The decision to cheat, and even more the decision to risk one's health with performance enhancing drugs, has to be a personal choice and a freely made decision. When you cut a rider's salary from $40K a year to $15K because that rider (Zabriske) does not want to use the drugs, that is wrong on many levels.

And then there is the ferocity with which Armstrong went after anyone who dared to expose his drug use and tactics. He was infamous for suing anyone who spoke out, or intimidating, threatening, and even (in the case of Tyler Hamilton) physically intimidating (assaulted?) those people.

From the New York Daily News:
Doping might sometimes be a victimless crime, but not in the case of Lance Armstrong, whose drug abuse and illicit blood transfusions created a phony empire of wealth, adulation and power that had to be protected at all costs.

The Armstrong myth was so lucrative that suppressing the truth came to require an endless behind-the-scenes campaign to bully and intimidate people into silence. Some of it bordered on gangsterism. Some of it was dressed up in the respectable wardrobe of elite law firms. But mostly it was just hot air - a fact that by 2010 had become clear enough to Floyd Landis that he stepped up and burst the bubble, blowing the whistle on the whole big fraud.

Armstrong is undoubtedly the most talented and exceptional cyclist of his generation - yes, he was doped, but he was doped in a peloton of doped cyclists. He was just better at it than all the others. 

It's too bad he resorted to doping and intimidation to make himself the best. He was naturally gifted enough to compete even with athletes using drugs, he just wanted a short-cut to the top.

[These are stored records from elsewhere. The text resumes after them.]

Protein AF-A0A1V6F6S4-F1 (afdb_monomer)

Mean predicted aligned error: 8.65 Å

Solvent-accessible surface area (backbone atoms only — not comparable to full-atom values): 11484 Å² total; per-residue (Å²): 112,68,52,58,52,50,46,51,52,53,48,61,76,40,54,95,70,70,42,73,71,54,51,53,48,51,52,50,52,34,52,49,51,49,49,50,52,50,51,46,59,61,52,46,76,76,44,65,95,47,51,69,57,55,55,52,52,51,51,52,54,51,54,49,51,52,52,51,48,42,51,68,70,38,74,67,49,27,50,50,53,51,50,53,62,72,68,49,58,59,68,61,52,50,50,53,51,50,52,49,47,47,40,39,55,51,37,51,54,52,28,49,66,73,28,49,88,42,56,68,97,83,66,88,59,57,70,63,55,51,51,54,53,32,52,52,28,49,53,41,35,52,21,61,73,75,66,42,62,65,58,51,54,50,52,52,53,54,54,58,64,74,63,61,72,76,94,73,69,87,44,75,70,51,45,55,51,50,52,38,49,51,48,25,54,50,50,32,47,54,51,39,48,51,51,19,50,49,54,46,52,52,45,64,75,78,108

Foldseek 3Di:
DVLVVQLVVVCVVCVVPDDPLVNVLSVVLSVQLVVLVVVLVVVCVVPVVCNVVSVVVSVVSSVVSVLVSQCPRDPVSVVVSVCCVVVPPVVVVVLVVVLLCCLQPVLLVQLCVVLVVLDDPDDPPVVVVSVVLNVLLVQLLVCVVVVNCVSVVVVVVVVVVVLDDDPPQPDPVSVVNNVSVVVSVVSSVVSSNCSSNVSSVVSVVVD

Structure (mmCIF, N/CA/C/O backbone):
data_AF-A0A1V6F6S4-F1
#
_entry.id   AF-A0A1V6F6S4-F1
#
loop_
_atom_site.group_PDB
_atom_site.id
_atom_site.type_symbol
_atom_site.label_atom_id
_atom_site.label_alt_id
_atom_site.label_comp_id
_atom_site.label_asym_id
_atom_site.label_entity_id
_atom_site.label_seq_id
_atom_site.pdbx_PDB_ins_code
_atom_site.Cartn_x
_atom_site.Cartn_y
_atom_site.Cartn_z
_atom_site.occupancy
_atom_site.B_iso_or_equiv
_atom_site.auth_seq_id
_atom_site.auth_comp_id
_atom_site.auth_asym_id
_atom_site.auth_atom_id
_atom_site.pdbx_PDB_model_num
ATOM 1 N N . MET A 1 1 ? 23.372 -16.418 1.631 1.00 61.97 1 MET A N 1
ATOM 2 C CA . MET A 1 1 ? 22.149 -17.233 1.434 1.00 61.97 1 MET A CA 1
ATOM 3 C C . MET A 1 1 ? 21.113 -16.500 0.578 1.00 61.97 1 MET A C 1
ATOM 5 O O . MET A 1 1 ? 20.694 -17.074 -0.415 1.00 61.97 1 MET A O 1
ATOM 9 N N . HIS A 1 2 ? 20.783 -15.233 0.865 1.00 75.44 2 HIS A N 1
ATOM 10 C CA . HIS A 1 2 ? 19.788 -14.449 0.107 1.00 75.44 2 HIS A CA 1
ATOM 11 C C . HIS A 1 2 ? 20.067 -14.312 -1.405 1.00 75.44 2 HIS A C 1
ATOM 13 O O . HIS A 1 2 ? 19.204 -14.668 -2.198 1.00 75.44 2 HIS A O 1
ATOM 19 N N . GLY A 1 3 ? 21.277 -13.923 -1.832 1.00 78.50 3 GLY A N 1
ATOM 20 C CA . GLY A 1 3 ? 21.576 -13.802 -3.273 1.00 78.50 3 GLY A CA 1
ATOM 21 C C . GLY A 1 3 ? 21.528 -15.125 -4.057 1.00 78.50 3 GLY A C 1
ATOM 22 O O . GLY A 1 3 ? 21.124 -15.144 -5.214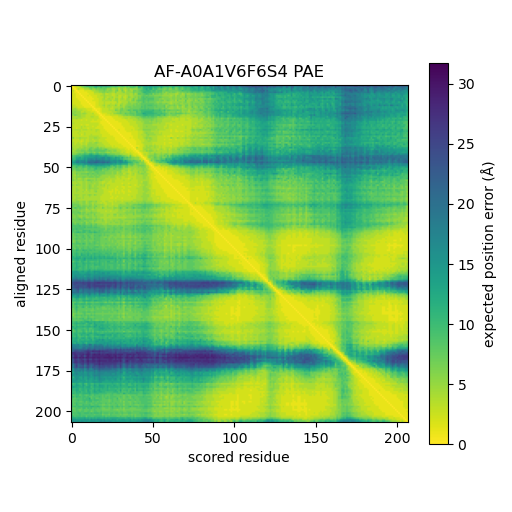 1.00 78.50 3 GLY A O 1
ATOM 23 N N . ALA A 1 4 ? 21.864 -16.252 -3.420 1.00 79.19 4 ALA A N 1
ATOM 24 C CA . ALA A 1 4 ? 21.755 -17.572 -4.050 1.00 79.19 4 ALA A CA 1
ATOM 25 C C . ALA A 1 4 ? 20.289 -18.007 -4.209 1.00 79.19 4 ALA A C 1
ATOM 27 O O . ALA A 1 4 ? 19.920 -18.549 -5.246 1.00 79.19 4 ALA A O 1
ATOM 28 N N . ALA A 1 5 ? 19.446 -17.722 -3.211 1.00 84.12 5 ALA A N 1
ATOM 29 C CA . ALA A 1 5 ? 18.006 -17.951 -3.303 1.00 84.12 5 ALA A CA 1
ATOM 30 C C . ALA A 1 5 ? 17.361 -17.060 -4.378 1.00 84.12 5 ALA A C 1
ATOM 32 O O . ALA A 1 5 ? 16.533 -17.543 -5.144 1.00 84.12 5 ALA A O 1
ATOM 33 N N . TYR A 1 6 ? 17.785 -15.795 -4.483 1.00 82.19 6 TYR A N 1
ATOM 34 C CA . TYR A 1 6 ? 17.346 -14.879 -5.537 1.00 82.19 6 TYR A CA 1
ATOM 35 C C . TYR A 1 6 ? 17.698 -15.402 -6.935 1.00 82.19 6 TYR A C 1
ATOM 37 O O . TYR A 1 6 ? 16.825 -15.483 -7.801 1.00 82.19 6 TYR A O 1
ATOM 45 N N . LEU A 1 7 ? 18.952 -15.811 -7.154 1.00 86.31 7 LEU A N 1
ATOM 46 C CA . LEU A 1 7 ? 19.387 -16.360 -8.439 1.00 86.31 7 LEU A CA 1
ATOM 47 C C . LEU A 1 7 ? 18.639 -17.653 -8.778 1.00 86.31 7 LEU A C 1
ATOM 49 O O . LEU A 1 7 ? 18.182 -17.823 -9.904 1.00 86.31 7 LEU A O 1
ATOM 53 N N . LEU A 1 8 ? 18.472 -18.550 -7.806 1.00 87.56 8 LEU A N 1
ATOM 54 C CA . LEU A 1 8 ? 17.768 -19.813 -8.011 1.00 87.56 8 LEU A CA 1
ATOM 55 C C . LEU A 1 8 ? 16.292 -19.585 -8.352 1.00 87.56 8 LEU A C 1
ATOM 57 O O . LEU A 1 8 ? 15.800 -20.152 -9.323 1.00 87.56 8 LEU A O 1
ATOM 61 N N . LEU A 1 9 ? 15.600 -18.728 -7.598 1.00 87.06 9 LEU A N 1
ATOM 62 C CA . LEU A 1 9 ? 14.191 -18.423 -7.834 1.00 87.06 9 LEU A CA 1
ATOM 63 C C . LEU A 1 9 ? 13.985 -17.711 -9.177 1.00 87.06 9 LEU A C 1
ATOM 65 O O . LEU A 1 9 ? 13.102 -18.094 -9.938 1.00 87.06 9 LEU A O 1
ATOM 69 N N . SER A 1 10 ? 14.810 -16.710 -9.493 1.00 84.19 10 SER A N 1
ATOM 70 C CA . SER A 1 10 ? 14.717 -15.988 -10.770 1.00 84.19 10 SER A CA 1
ATOM 71 C C . SER A 1 10 ? 15.014 -16.897 -11.966 1.00 84.19 10 SER A C 1
ATOM 73 O O . SER A 1 10 ? 14.285 -16.857 -12.955 1.00 84.19 10 SER A O 1
ATOM 75 N N . THR A 1 11 ? 16.008 -17.781 -11.852 1.00 87.06 11 THR A N 1
ATOM 76 C CA . THR A 1 11 ? 16.324 -18.775 -12.890 1.00 87.06 11 THR A CA 1
ATOM 77 C C . THR A 1 11 ? 15.200 -19.798 -13.049 1.00 87.06 11 THR A C 1
ATOM 79 O O . THR A 1 11 ? 14.851 -20.140 -14.173 1.00 87.06 11 THR A O 1
ATOM 82 N N . LEU A 1 12 ? 14.596 -20.260 -11.948 1.00 90.12 12 LEU A N 1
ATOM 83 C CA . LEU A 1 12 ? 13.476 -21.204 -11.983 1.00 90.12 12 LEU A CA 1
ATOM 84 C C . LEU A 1 12 ? 12.239 -20.596 -12.659 1.00 90.12 12 LEU A C 1
ATOM 86 O O . LEU A 1 12 ? 11.618 -21.246 -13.496 1.00 90.12 12 LEU A O 1
ATOM 90 N N . LEU A 1 13 ? 11.897 -19.347 -12.327 1.00 89.00 13 LEU A N 1
ATOM 91 C CA . LEU A 1 13 ? 10.744 -18.646 -12.906 1.00 89.00 13 LEU A CA 1
ATOM 92 C C . LEU A 1 13 ? 10.928 -18.333 -14.397 1.00 89.00 13 LEU A C 1
ATOM 94 O O . LEU A 1 13 ? 9.952 -18.306 -15.144 1.00 89.00 13 LEU A O 1
ATOM 98 N N . LEU A 1 14 ? 12.169 -18.110 -14.833 1.00 88.56 14 LEU A N 1
ATOM 99 C CA . LEU A 1 14 ? 12.498 -17.753 -16.215 1.00 88.56 14 LEU A CA 1
ATOM 100 C C . LEU A 1 14 ? 13.054 -18.921 -17.030 1.00 88.56 14 LEU A C 1
ATOM 102 O O . LEU A 1 14 ? 13.483 -18.715 -18.164 1.00 88.56 14 LEU A O 1
ATOM 106 N N . LEU A 1 15 ? 13.007 -20.141 -16.490 1.00 88.69 15 LEU A N 1
ATOM 107 C CA . LEU A 1 15 ? 13.559 -21.345 -17.108 1.00 88.69 15 LEU A CA 1
ATOM 108 C C . LEU A 1 15 ? 13.111 -21.555 -18.570 1.00 88.69 15 LEU A C 1
ATOM 110 O O . LEU A 1 15 ? 13.972 -21.862 -19.396 1.00 88.69 15 LEU A O 1
ATOM 114 N N . PRO A 1 16 ? 11.834 -21.315 -18.949 1.00 88.81 16 PRO A N 1
ATOM 115 C CA . PRO A 1 16 ? 11.391 -21.445 -20.342 1.00 88.81 16 PRO A CA 1
ATOM 116 C C . PRO A 1 16 ? 11.967 -20.391 -21.302 1.00 88.81 16 PRO A C 1
ATOM 118 O O . PRO A 1 16 ? 11.903 -20.572 -22.514 1.00 88.81 16 PRO A O 1
ATOM 121 N N . TYR A 1 17 ? 12.500 -19.286 -20.777 1.00 86.31 17 TYR A N 1
ATOM 122 C CA . TYR A 1 17 ? 12.918 -18.103 -21.537 1.00 86.31 17 TYR A CA 1
ATOM 123 C C . TYR A 1 17 ? 14.439 -17.893 -21.531 1.00 86.31 17 TYR A C 1
ATOM 125 O O . TYR A 1 17 ? 14.924 -16.874 -22.028 1.00 86.31 17 TYR A O 1
ATOM 133 N N . LEU A 1 18 ? 15.204 -18.829 -20.955 1.00 87.62 18 LEU A N 1
ATOM 134 C CA . LEU A 1 18 ? 16.649 -18.689 -20.803 1.00 87.62 18 LEU A CA 1
ATOM 135 C C . LEU A 1 18 ? 17.351 -18.596 -22.161 1.00 87.62 18 LEU A C 1
ATOM 137 O O . LEU A 1 18 ? 17.318 -19.506 -22.985 1.00 87.62 18 LEU A O 1
ATOM 141 N N . ASN A 1 19 ? 18.056 -17.487 -22.351 1.00 88.25 19 ASN A N 1
ATOM 142 C CA . ASN A 1 19 ? 19.014 -17.274 -23.422 1.00 88.25 19 ASN A CA 1
ATOM 143 C C . ASN A 1 19 ? 20.285 -16.629 -22.837 1.00 88.25 19 ASN A C 1
ATOM 145 O O . ASN A 1 19 ? 20.286 -16.165 -21.695 1.00 88.25 19 ASN A O 1
ATOM 149 N N . LEU A 1 20 ? 21.387 -16.614 -23.596 1.00 87.81 20 LEU A N 1
ATOM 150 C CA . LEU A 1 20 ? 22.667 -16.071 -23.112 1.00 87.81 20 LEU A CA 1
ATOM 151 C C . LEU A 1 20 ? 22.568 -14.610 -22.619 1.00 87.81 20 LEU A C 1
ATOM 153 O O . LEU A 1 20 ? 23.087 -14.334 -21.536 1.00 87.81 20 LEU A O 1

Rather than become more innovative in his training, he sought the chemical cocktail to the front of the peloton.

The greatest loss in all this, however, is for the cancer patients - current and in the future - who no longer have a role model to look up to for inspiration. Further, there is no way this will not impact the ability of the Livestrong Foundation to raise money for cancer research. Armstrong has helped raise more than $500 million over the years since he founded Livestrong, and for this alone he should be an American hero - no single person can claim anything near that in helping to cure a disease. But even this achievement will be tarnished by Armstrong's association with cheating.

He may have cheated death in surviving cancer, but he could cheat pro cycling without eventually falling victim to his own hubris and ego.